Black Pils Recipe
Black Pils (23 Litres)
In most cases, it’s safe to assume that a glass of black beer is either stout or porter. Looks can be deceiving, stout and porter are not the only styles of dark beer. According to the BJCP style guidelines, category 4C, Schwarzbier (black beer) or Black Pils is a dark lager that balances roasted yet smooth malt flavours with moderate hop bitterness. The 300g of crystal malt, although optional, adds a little extra complexity and residual sweetness.
Ingredients
- 1 x 1.7kg Thomas Cooper 86 Days Pilsner
- 1 x 1.5kg Thomas Coopers Dark Malt Extract
- 1 x 300g Dark Crystal Malt grain (optional)

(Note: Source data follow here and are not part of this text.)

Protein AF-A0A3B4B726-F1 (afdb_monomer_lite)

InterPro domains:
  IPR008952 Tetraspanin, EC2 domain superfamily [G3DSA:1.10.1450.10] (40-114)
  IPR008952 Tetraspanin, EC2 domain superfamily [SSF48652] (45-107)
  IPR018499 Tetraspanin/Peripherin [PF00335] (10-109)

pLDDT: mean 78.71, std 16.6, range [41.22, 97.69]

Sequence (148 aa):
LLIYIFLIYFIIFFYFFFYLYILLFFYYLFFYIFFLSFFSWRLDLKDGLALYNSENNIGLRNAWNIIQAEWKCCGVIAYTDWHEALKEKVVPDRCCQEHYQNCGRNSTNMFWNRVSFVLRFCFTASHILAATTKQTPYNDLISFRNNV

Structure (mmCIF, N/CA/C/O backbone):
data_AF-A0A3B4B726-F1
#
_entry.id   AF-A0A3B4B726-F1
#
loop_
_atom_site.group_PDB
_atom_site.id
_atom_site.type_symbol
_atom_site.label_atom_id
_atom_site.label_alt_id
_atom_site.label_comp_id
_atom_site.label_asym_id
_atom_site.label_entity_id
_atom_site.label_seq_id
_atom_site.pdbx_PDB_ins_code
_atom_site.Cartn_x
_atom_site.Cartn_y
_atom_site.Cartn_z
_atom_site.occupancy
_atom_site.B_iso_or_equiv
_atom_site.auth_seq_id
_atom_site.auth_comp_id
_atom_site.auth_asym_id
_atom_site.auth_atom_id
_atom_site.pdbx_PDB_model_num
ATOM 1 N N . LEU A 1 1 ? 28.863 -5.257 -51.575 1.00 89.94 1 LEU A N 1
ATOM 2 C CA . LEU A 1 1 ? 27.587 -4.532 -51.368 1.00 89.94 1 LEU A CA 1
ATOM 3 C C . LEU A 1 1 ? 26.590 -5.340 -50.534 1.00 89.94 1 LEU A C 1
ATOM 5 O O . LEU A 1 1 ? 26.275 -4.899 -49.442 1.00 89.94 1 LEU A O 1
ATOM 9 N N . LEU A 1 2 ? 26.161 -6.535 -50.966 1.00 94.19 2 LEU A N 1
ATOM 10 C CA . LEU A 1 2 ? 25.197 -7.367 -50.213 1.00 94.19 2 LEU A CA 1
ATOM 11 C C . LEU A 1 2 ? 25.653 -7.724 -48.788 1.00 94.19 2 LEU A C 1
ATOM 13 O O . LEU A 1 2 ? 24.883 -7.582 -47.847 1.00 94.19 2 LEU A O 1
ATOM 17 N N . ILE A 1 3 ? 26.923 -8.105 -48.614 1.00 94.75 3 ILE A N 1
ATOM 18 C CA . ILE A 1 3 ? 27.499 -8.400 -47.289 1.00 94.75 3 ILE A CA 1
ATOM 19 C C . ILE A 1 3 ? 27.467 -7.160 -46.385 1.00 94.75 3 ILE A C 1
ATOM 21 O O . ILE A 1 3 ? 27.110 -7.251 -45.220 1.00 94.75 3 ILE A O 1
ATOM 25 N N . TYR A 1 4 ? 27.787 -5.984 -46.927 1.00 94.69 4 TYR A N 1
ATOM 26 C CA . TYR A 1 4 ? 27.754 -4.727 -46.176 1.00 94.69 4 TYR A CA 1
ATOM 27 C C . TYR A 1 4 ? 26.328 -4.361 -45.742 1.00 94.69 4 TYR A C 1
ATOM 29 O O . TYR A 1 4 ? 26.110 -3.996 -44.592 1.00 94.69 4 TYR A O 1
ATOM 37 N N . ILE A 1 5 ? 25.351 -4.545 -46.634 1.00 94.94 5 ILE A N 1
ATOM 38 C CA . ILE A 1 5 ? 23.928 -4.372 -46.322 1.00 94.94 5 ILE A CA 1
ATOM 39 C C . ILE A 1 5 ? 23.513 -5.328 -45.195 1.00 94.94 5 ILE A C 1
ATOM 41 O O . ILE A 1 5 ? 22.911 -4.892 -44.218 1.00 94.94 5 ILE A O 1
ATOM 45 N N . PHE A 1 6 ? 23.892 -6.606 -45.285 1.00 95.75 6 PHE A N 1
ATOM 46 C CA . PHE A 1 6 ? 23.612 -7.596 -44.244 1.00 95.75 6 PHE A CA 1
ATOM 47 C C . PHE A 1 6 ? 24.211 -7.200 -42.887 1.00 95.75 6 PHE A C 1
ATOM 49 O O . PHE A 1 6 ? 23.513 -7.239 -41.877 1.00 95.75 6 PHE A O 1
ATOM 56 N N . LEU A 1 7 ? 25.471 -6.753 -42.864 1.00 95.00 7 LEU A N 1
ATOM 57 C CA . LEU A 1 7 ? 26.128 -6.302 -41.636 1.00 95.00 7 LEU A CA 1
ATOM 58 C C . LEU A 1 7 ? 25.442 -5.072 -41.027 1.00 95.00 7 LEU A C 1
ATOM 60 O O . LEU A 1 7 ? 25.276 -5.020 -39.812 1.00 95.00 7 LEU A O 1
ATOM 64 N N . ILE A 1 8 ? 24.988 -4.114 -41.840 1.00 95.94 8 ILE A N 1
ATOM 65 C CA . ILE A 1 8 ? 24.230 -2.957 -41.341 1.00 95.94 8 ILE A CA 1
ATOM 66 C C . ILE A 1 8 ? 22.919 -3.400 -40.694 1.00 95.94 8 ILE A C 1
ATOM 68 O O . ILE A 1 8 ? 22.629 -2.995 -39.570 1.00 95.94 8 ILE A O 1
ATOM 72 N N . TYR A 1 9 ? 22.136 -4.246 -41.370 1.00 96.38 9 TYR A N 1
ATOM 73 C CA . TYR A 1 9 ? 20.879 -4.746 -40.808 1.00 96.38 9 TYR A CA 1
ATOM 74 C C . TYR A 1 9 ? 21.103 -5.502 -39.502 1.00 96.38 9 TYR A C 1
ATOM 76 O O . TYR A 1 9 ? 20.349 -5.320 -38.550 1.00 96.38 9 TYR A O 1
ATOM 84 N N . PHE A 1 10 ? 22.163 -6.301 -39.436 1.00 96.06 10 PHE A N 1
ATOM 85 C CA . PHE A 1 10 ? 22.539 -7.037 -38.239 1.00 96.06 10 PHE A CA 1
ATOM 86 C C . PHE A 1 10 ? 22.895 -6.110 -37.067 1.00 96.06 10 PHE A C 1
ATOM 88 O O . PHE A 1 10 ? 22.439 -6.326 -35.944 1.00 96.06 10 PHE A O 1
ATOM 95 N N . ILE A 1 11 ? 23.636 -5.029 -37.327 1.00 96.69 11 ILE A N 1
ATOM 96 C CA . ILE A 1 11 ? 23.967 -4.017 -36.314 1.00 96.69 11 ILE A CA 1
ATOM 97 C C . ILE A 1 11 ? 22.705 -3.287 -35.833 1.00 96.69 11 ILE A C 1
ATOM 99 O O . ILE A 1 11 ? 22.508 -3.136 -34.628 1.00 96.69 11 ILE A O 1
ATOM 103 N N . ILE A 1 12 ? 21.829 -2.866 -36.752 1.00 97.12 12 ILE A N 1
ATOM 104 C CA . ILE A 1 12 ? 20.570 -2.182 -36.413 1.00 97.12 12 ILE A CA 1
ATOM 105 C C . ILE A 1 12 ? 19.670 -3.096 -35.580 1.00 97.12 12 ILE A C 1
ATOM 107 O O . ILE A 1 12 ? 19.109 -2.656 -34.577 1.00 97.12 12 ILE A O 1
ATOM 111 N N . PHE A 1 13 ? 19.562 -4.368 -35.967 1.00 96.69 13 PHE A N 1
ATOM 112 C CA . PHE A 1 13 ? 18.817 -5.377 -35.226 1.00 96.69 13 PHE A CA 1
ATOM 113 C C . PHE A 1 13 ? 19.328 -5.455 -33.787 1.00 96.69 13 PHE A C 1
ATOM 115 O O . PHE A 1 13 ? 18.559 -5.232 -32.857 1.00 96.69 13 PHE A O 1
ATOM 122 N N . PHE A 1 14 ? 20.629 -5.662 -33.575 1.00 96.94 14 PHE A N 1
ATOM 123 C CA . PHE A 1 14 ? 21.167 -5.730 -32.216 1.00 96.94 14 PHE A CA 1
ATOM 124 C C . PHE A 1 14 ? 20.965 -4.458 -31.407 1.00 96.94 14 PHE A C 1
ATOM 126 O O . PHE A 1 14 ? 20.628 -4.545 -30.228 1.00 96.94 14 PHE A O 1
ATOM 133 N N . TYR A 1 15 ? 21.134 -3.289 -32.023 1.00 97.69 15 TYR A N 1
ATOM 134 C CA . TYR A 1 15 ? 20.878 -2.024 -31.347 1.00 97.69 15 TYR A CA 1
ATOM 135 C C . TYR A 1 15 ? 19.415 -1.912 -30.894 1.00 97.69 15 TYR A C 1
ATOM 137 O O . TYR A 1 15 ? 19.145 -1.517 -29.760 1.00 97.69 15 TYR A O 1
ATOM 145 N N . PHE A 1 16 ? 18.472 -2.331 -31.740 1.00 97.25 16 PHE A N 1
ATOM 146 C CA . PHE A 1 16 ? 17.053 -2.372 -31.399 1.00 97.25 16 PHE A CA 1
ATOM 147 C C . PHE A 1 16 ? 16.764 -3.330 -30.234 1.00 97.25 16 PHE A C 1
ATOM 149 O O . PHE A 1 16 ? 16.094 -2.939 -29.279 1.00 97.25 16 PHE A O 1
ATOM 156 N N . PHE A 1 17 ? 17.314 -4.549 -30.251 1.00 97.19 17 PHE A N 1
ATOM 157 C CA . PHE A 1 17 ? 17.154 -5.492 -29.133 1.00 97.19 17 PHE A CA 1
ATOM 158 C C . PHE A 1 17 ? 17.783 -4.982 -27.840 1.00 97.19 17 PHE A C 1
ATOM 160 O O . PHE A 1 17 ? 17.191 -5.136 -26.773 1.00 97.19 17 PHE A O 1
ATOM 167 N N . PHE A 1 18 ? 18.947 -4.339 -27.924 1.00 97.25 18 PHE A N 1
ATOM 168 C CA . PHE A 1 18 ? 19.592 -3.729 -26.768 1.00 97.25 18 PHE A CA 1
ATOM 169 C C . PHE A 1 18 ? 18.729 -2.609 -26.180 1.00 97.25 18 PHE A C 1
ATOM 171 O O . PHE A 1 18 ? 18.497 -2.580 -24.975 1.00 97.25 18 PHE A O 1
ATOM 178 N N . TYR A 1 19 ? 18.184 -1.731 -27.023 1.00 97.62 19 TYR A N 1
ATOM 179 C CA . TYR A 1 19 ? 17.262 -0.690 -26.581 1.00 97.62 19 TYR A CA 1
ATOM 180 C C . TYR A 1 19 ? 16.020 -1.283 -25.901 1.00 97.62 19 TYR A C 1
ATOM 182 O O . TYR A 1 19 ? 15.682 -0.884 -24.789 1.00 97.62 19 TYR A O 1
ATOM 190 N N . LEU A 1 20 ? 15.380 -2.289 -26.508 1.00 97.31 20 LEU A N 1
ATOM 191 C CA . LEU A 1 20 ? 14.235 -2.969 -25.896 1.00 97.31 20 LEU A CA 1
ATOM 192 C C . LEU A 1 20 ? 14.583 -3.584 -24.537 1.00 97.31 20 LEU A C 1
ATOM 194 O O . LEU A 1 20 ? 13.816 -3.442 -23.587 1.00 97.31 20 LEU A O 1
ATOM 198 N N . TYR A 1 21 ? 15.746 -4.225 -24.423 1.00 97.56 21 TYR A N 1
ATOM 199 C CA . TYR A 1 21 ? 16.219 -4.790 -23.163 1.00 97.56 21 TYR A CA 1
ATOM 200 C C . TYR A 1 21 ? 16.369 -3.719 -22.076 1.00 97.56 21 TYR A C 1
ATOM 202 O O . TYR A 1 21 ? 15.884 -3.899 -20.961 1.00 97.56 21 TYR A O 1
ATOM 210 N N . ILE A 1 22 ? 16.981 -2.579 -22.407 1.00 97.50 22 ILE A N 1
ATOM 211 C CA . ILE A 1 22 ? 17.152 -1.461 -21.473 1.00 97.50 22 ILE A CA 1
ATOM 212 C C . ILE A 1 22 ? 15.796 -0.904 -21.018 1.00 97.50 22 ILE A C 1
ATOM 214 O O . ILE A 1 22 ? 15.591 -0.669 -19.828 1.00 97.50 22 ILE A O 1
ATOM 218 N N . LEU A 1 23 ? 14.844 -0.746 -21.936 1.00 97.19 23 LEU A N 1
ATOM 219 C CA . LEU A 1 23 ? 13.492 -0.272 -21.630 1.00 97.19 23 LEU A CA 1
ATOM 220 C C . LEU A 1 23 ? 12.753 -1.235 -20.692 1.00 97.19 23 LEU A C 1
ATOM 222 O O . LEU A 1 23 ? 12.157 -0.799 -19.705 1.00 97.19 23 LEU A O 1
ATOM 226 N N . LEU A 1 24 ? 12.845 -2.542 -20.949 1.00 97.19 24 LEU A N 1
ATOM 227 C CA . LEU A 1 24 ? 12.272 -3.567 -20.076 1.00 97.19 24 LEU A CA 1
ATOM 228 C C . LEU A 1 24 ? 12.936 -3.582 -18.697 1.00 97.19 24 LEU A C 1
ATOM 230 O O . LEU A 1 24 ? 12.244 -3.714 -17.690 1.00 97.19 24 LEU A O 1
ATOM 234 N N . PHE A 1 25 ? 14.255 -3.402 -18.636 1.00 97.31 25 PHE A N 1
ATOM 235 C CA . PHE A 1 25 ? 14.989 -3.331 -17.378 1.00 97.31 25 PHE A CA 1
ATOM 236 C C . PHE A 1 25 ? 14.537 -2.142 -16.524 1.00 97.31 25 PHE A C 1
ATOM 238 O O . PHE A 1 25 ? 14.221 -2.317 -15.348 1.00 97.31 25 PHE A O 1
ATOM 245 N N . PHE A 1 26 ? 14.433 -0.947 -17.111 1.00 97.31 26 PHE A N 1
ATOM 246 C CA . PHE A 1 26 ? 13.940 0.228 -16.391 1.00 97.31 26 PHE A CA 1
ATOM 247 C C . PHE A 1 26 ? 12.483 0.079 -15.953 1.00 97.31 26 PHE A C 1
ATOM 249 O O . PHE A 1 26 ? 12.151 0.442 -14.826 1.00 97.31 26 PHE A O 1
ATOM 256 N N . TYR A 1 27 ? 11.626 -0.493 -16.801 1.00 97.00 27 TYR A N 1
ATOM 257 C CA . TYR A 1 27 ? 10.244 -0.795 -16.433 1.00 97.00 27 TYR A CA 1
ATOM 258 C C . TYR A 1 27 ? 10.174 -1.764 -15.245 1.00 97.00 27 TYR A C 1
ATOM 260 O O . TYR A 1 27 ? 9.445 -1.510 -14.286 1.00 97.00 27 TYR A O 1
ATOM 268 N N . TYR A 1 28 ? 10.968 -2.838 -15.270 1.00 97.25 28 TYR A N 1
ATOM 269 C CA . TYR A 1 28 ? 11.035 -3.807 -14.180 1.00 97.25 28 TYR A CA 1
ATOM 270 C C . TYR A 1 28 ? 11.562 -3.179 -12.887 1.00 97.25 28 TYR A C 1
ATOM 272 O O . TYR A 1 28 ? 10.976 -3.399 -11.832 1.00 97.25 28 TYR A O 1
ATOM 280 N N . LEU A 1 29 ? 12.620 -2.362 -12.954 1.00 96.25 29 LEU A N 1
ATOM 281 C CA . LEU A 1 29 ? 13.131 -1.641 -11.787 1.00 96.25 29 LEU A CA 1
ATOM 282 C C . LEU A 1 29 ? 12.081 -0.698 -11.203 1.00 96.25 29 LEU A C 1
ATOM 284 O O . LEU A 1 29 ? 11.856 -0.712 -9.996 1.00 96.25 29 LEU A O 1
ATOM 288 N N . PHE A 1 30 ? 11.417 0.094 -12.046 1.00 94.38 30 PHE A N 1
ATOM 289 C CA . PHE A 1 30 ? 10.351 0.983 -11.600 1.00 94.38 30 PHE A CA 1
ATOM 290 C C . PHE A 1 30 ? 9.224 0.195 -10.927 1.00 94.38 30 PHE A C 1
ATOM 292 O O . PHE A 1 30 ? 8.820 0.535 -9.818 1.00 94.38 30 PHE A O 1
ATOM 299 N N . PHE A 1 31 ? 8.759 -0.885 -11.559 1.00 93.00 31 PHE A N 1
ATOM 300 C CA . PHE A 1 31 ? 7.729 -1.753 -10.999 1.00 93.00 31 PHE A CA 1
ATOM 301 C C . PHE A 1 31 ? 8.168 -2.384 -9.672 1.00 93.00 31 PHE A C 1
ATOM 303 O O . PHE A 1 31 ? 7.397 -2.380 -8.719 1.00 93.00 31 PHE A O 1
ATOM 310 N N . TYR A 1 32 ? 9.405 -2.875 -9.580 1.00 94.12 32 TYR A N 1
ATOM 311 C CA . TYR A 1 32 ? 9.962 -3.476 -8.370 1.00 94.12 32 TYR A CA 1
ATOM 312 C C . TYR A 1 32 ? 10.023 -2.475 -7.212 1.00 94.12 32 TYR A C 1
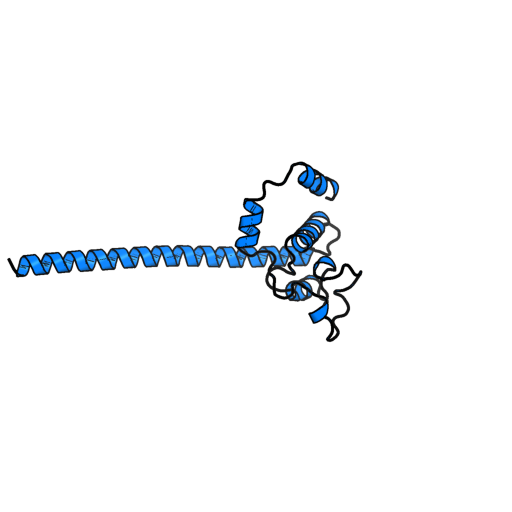ATOM 314 O O . TYR A 1 32 ? 9.537 -2.768 -6.121 1.00 94.12 32 TYR A O 1
ATOM 322 N N . ILE A 1 33 ? 10.556 -1.272 -7.452 1.00 91.19 33 ILE A N 1
ATOM 323 C CA . ILE A 1 33 ? 10.614 -0.210 -6.439 1.00 91.19 33 ILE A CA 1
ATOM 324 C C . ILE A 1 33 ? 9.207 0.225 -6.034 1.00 91.19 33 ILE A C 1
ATOM 326 O O . ILE A 1 33 ? 8.910 0.288 -4.844 1.00 91.19 33 ILE A O 1
ATOM 330 N N . PHE A 1 34 ? 8.321 0.465 -7.003 1.00 88.25 34 PHE A N 1
ATOM 331 C CA . PHE A 1 34 ? 6.930 0.815 -6.730 1.00 88.25 34 PHE A CA 1
ATOM 332 C C . PHE A 1 34 ? 6.237 -0.257 -5.883 1.00 88.25 34 PHE A C 1
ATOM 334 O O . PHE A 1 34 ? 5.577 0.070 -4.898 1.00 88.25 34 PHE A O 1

- 1 x Lager yeast of your choice and/or kit yeast
- 1 x 250g Dextrose Corn Sugar or Carbonation Drops
Features:
- Colour: Black
- Body: Medium
- Bitterness: Medium
- Approx. Alcohol Level: 4.9% ABV
- Naturally Carbonated: Natural
Instructions:
STEP 1: Mix
Crack the grains by placing in a plastic zip-lock sandwich bag and using a rolling pin, add to 2 litres of just boiled water, steep for 30 mins, remove the grains then bring the liquid to the boil. Add the contents of the beer kit and malt extract cans to the fermenting vessel and dissolve with 2 litres of hot water (this can be the boiled liquid from the crystal malt steeping). Add cold water up to the 20 litre mark and stir vigorously. Check the brew temperature and top up to the 23 litre mark with cold or warm water to get as close as possible to 24C. Sprinkle the dry yeast and fit the lid.
STEP 2: Brew
Try to ferment at 24C for the first 12 to 24 hours then draw the temperature down to 13C - 15C until fermentation is complete. Fermentation has finished once the specific gravity is stable over 2 days.
STEP 3: Bottle
We recommend the use of PET bottles or reusable glass bottles designed for storing beer. Bottles need to be primed so that secondary fermentation (producing the gas in the bottle) can take place
Priming
Add carbonation drops at the rate of 1 per 330ml/375ml bottle and 2 per 740ml/750ml bottle. Sugar or dextrose may be used at the rate of 8g per litre (approximately 6g of sugar to a level metric teaspoon). Store the bottles out of direct sunlight at 18C or above for at least 1 week while secondary fermentation occurs. Your beer can be consumed after 4 weeks. Bottles may be stored (conditioned) for long periods of time (3 months or more). Conditioning should improve flavour, reduce the size of the bubbles and make the yeast sediment more compacted
STEP 4: Enjoy!
While we recommend leaving your bottles to condition at or above 18C for at least 4 weeks - you may find that your brew benefits from further conditioning. Expect the alcohol content to be around 4.9% ABV.